Collection entries

* * * * * * *

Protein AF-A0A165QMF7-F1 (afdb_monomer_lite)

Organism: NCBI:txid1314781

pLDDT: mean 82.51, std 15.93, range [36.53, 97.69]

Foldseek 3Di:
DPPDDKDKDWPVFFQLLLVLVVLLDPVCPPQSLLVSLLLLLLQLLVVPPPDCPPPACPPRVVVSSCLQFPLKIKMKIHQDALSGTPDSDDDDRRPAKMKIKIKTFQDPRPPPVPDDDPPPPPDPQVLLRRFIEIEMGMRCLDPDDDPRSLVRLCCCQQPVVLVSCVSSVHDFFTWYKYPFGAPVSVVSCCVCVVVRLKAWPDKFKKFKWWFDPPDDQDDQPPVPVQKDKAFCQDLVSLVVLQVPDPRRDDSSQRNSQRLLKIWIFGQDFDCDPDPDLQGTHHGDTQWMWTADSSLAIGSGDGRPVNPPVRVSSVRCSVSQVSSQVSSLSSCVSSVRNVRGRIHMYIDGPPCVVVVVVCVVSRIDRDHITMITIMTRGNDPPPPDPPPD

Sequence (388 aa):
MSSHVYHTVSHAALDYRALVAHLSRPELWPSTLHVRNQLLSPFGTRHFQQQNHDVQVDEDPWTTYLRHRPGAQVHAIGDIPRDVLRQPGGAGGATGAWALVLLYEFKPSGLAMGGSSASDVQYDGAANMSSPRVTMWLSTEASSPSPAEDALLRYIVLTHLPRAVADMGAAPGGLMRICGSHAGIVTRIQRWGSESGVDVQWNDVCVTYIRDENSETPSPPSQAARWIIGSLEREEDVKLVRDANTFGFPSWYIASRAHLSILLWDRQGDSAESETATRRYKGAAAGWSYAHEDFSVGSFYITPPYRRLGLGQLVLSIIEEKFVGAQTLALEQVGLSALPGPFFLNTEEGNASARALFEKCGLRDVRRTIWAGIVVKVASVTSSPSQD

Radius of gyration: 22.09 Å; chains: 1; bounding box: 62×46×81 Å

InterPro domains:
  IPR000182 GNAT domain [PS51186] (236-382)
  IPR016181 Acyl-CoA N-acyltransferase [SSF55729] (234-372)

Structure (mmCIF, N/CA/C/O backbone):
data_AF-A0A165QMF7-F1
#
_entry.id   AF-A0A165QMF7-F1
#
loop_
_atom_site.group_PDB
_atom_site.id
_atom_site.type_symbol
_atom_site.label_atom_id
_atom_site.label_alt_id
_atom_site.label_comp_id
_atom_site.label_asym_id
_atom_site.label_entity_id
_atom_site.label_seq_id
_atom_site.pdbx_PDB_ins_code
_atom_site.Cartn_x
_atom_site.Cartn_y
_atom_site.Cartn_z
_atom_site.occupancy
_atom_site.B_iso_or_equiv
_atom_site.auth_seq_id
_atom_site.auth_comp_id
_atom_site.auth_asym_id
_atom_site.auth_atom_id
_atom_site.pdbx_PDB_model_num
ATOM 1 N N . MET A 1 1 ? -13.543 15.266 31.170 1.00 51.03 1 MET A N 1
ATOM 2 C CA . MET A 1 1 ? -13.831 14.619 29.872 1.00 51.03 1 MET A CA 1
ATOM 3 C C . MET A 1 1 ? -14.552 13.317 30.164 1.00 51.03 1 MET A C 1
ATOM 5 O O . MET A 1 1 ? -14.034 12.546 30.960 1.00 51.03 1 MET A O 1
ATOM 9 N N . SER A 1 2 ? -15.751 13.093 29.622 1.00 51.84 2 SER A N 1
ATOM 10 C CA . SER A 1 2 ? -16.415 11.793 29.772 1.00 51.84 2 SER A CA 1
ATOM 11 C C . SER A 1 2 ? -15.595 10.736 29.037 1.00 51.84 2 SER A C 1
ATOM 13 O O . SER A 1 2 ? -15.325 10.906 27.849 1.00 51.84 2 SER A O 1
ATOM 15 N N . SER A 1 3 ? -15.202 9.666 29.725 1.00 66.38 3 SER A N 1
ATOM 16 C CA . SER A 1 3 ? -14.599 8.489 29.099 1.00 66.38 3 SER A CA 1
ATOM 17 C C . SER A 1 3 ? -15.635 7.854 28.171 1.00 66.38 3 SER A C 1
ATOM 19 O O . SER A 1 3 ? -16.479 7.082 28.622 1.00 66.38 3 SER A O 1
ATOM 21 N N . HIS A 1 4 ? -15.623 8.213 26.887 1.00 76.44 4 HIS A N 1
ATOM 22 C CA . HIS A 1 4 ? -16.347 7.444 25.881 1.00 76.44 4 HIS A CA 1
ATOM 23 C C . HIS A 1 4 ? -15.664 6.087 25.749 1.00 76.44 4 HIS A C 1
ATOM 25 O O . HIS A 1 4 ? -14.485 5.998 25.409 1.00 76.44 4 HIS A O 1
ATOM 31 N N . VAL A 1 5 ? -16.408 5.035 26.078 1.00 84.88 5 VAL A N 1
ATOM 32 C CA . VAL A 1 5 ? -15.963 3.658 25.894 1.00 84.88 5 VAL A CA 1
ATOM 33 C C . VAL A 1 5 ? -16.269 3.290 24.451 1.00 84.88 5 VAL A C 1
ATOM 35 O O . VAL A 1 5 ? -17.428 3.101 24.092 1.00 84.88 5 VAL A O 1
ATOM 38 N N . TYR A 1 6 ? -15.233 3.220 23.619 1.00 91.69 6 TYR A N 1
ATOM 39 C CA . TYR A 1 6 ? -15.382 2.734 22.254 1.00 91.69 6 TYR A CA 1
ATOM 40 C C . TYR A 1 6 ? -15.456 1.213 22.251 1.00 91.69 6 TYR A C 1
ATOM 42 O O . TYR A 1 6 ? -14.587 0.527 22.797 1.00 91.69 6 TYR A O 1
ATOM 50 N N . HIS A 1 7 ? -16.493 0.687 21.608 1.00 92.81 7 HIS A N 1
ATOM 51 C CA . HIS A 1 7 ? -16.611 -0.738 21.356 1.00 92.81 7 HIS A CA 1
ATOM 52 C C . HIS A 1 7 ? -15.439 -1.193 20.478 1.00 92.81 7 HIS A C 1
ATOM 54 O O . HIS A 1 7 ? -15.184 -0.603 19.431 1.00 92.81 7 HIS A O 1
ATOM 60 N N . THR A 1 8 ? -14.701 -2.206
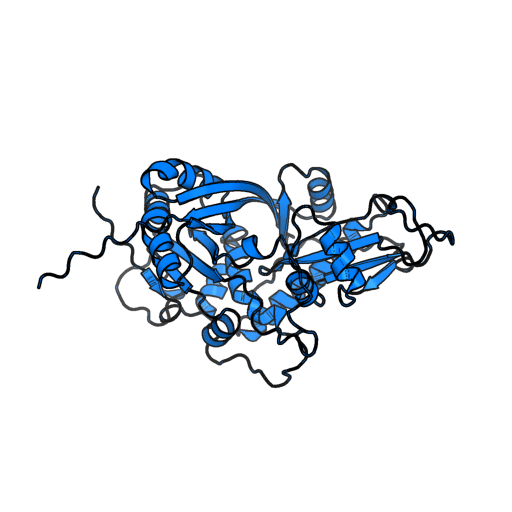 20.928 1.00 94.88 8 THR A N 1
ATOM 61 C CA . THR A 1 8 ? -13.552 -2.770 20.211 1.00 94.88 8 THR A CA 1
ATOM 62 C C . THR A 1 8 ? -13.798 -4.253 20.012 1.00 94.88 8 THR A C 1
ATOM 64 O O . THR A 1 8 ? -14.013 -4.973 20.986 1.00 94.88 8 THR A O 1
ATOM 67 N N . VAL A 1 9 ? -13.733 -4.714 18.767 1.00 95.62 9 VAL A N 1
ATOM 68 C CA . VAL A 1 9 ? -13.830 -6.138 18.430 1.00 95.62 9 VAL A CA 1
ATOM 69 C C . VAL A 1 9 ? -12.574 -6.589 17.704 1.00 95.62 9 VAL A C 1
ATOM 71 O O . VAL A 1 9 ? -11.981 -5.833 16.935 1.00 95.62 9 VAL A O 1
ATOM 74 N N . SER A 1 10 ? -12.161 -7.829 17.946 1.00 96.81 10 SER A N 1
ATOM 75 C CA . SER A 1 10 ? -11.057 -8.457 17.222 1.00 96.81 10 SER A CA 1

* * * * * * *

Work task: Please print every record exactly, leaving out the pictures.

Exercise solution:
Protein AF-A0A165QMF7-F1 (afdb_monomer_lite)

Organism: NCBI:txid1314781

pLDDT: mean 82.51, std 15.93, range [36.53, 97.69]

Foldseek 3Di:
DPPDDKDKDWPVFFQLLLVLVVLLDPVCPPQSLLVSLLLLLLQLLVVPPPDCPPPACPPRVVVSSCLQFPLKIKMKIHQDALSGTPDSDDDDRRPAKMKIKIKTFQDPRPPPVPDDDPPPPPDPQVLLRRFIEIEMGMRCLDPDDDPRSLVRLCCCQQPVVLVSCVSSVHDFFTWYKYPFGAPVSVVSCCVCVVVRLKAWPDKFKKFKWWFDPPDDQDDQPPVPVQKDKAFCQDLVSLVVLQVPDPRRDDSSQRNSQRLLKIWIFGQDFDCDPDPDLQGTHHGDTQWMWTADSSLAIGSGDGRPVNPPVRVSSVRCSVSQVSSQVSSLSSCVSSVRNVRGRIHMYIDGPPCVVVVVVCVVSRIDRDHITMITIMTRGNDPPPPDPPPD

Sequence (388 aa):
MSSHVYHTVSHAALDYRALVAHLSRPELWPSTLHVRNQLLSPFGTRHFQQQNHDVQVDEDPWTTYLRHRPGAQVHAIGDIPRDVLRQPGGAGGATGAWALVLLYEFKPSGLAMGGSSASDVQYDGAANMSSPRVTMWLSTEASSPSPAEDALLRYIVLTHLPRAVADMGAAPGGLMRICGSHAGIVTRIQRWGSESGVDVQWNDVCVTYIRDENSETPSPPSQAARWIIGSLEREEDVKLVRDANTFGFPSWYIASRAHLSILLWDRQGDSAESETATRRYKGAAAGWSYAHEDFSVGSFYITPPYRRLGLGQLVLSIIEEKFVGAQTLALEQVGLSALPGPFFLNTEEGNASARALFEKCGLRDVRRTIWAGIVVKVASVTSSPSQD

Radius of gyration: 22.09 Å; chains: 1; bounding box: 62×46×81 Å

InterPro domains:
  IPR000182 GNAT domain [PS51186] (236-382)
  IPR016181 Acyl-CoA N-acyltransferase [SSF55729] (234-372)

Structure (mmCIF, N/CA/C/O backbone):
data_AF-A0A165QMF7-F1
#
_entry.id   AF-A0A165QMF7-F1
#
loop_
_atom_site.group_PDB
_atom_site.id
_atom_site.type_symbol
_atom_site.label_atom_id
_atom_site.label_alt_id
_atom_site.label_comp_id
_atom_site.label_asym_id
_atom_site.label_entity_id
_atom_site.label_seq_id
_atom_site.pdbx_PDB_ins_code
_atom_site.Cartn_x
_atom_site.Cartn_y
_atom_site.Cartn_z
_atom_site.occupancy
_atom_site.B_iso_or_equiv
_atom_site.auth_seq_id
_atom_site.auth_comp_id
_atom_site.auth_asym_id
_atom_site.auth_atom_id
_atom_site.pdbx_PDB_model_num
ATOM 1 N N . MET A 1 1 ? -13.543 15.266 31.170 1.00 51.03 1 MET A N 1
ATOM 2 C CA . MET A 1 1 ? -13.831 14.619 29.872 1.00 51.03 1 MET A CA 1
ATOM 3 C C . MET A 1 1 ? -14.552 13.317 30.164 1.00 51.03 1 MET A C 1
ATOM 5 O O . MET A 1 1 ? -14.034 12.546 30.960 1.00 51.03 1 MET A O 1
ATOM 9 N N . SER A 1 2 ? -15.751 13.093 29.622 1.00 51.84 2 SER A N 1
ATOM 10 C CA . SER A 1 2 ? -16.415 11.793 29.772 1.00 51.84 2 SER A CA 1
ATOM 11 C C . SER A 1 2 ? -15.595 10.736 29.037 1.00 51.84 2 SER A C 1
ATOM 13 O O . SER A 1 2 ? -15.325 10.906 27.849 1.00 51.84 2 SER A O 1
ATOM 15 N N . SER A 1 3 ? -15.202 9.666 29.725 1.00 66.38 3 SER A N 1
ATOM 16 C CA . SER A 1 3 ? -14.599 8.489 29.099 1.00 66.38 3 SER A CA 1
ATOM 17 C C . SER A 1 3 ? -15.635 7.854 28.171 1.00 66.38 3 SER A C 1
ATOM 19 O O . SER A 1 3 ? -16.479 7.082 28.622 1.00 66.38 3 SER A O 1
ATOM 21 N N . HIS A 1 4 ? -15.623 8.213 26.887 1.00 76.44 4 HIS A N 1
ATOM 22 C CA . HIS A 1 4 ? -16.347 7.444 25.881 1.00 76.44 4 HIS A CA 1
ATOM 23 C C . HIS A 1 4 ? -15.664 6.087 25.749 1.00 76.44 4 HIS A C 1
ATOM 25 O O . HIS A 1 4 ? -14.485 5.998 25.409 1.00 76.44 4 HIS A O 1
ATOM 31 N N . VAL A 1 5 ? -16.408 5.035 26.078 1.00 84.88 5 VAL A N 1
ATOM 32 C CA . VAL A 1 5 ? -15.963 3.658 25.894 1.00 84.88 5 VAL A CA 1
ATOM 33 C C . VAL A 1 5 ? -16.269 3.290 24.451 1.00 84.88 5 VAL A C 1
ATOM 35 O O . VAL A 1 5 ? -17.428 3.101 24.092 1.00 84.88 5 VAL A O 1
ATOM 38 N N . TYR A 1 6 ? -15.233 3.220 23.619 1.00 91.69 6 TYR A N 1
ATOM 39 C CA . TYR A 1 6 ? -15.382 2.734 22.254 1.00 91.69 6 TYR A CA 1
ATOM 40 C C . TYR A 1 6 ? -15.456 1.213 22.251 1.00 91.69 6 TYR A C 1
ATOM 42 O O . TYR A 1 6 ? -14.587 0.527 22.797 1.00 91.69 6 TYR A O 1
ATOM 50 N N . HIS A 1 7 ? -16.493 0.687 21.608 1.00 92.81 7 HIS A N 1
ATOM 51 C CA . HIS A 1 7 ? -16.611 -0.738 21.356 1.00 92.81 7 HIS A CA 1
ATOM 52 C C . HIS A 1 7 ? -15.439 -1.193 20.478 1.00 92.81 7 HIS A C 1
ATOM 54 O O . HIS A 1 7 ? -15.184 -0.603 19.431 1.00 92.81 7 HIS A O 1
ATOM 60 N N . THR A 1 8 ? -14.701 -2.206
 20.928 1.00 94.88 8 THR A N 1
ATOM 61 C CA . THR A 1 8 ? -13.552 -2.770 20.211 1.00 94.88 8 THR A CA 1
ATOM 62 C C . THR A 1 8 ? -13.798 -4.253 20.012 1.00 94.88 8 THR A C 1
ATOM 64 O O . THR A 1 8 ? -14.013 -4.973 20.986 1.00 94.88 8 THR A O 1
ATOM 67 N N . VAL A 1 9 ? -13.733 -4.714 18.767 1.00 95.62 9 VAL A N 1
ATOM 68 C CA . VAL A 1 9 ? -13.830 -6.138 18.430 1.00 95.62 9 VAL A CA 1
ATOM 69 C C . VAL A 1 9 ? -12.574 -6.589 17.704 1.00 95.62 9 VAL A C 1
ATOM 71 O O . VAL A 1 9 ? -11.981 -5.833 16.935 1.00 95.62 9 VAL A O 1
ATOM 74 N N . SER A 1 10 ? -12.161 -7.829 17.946 1.00 96.81 10 SER A N 1
ATOM 75 C CA . SER A 1 10 ? -11.057 -8.457 17.222 1.00 96.81 10 SER A CA 1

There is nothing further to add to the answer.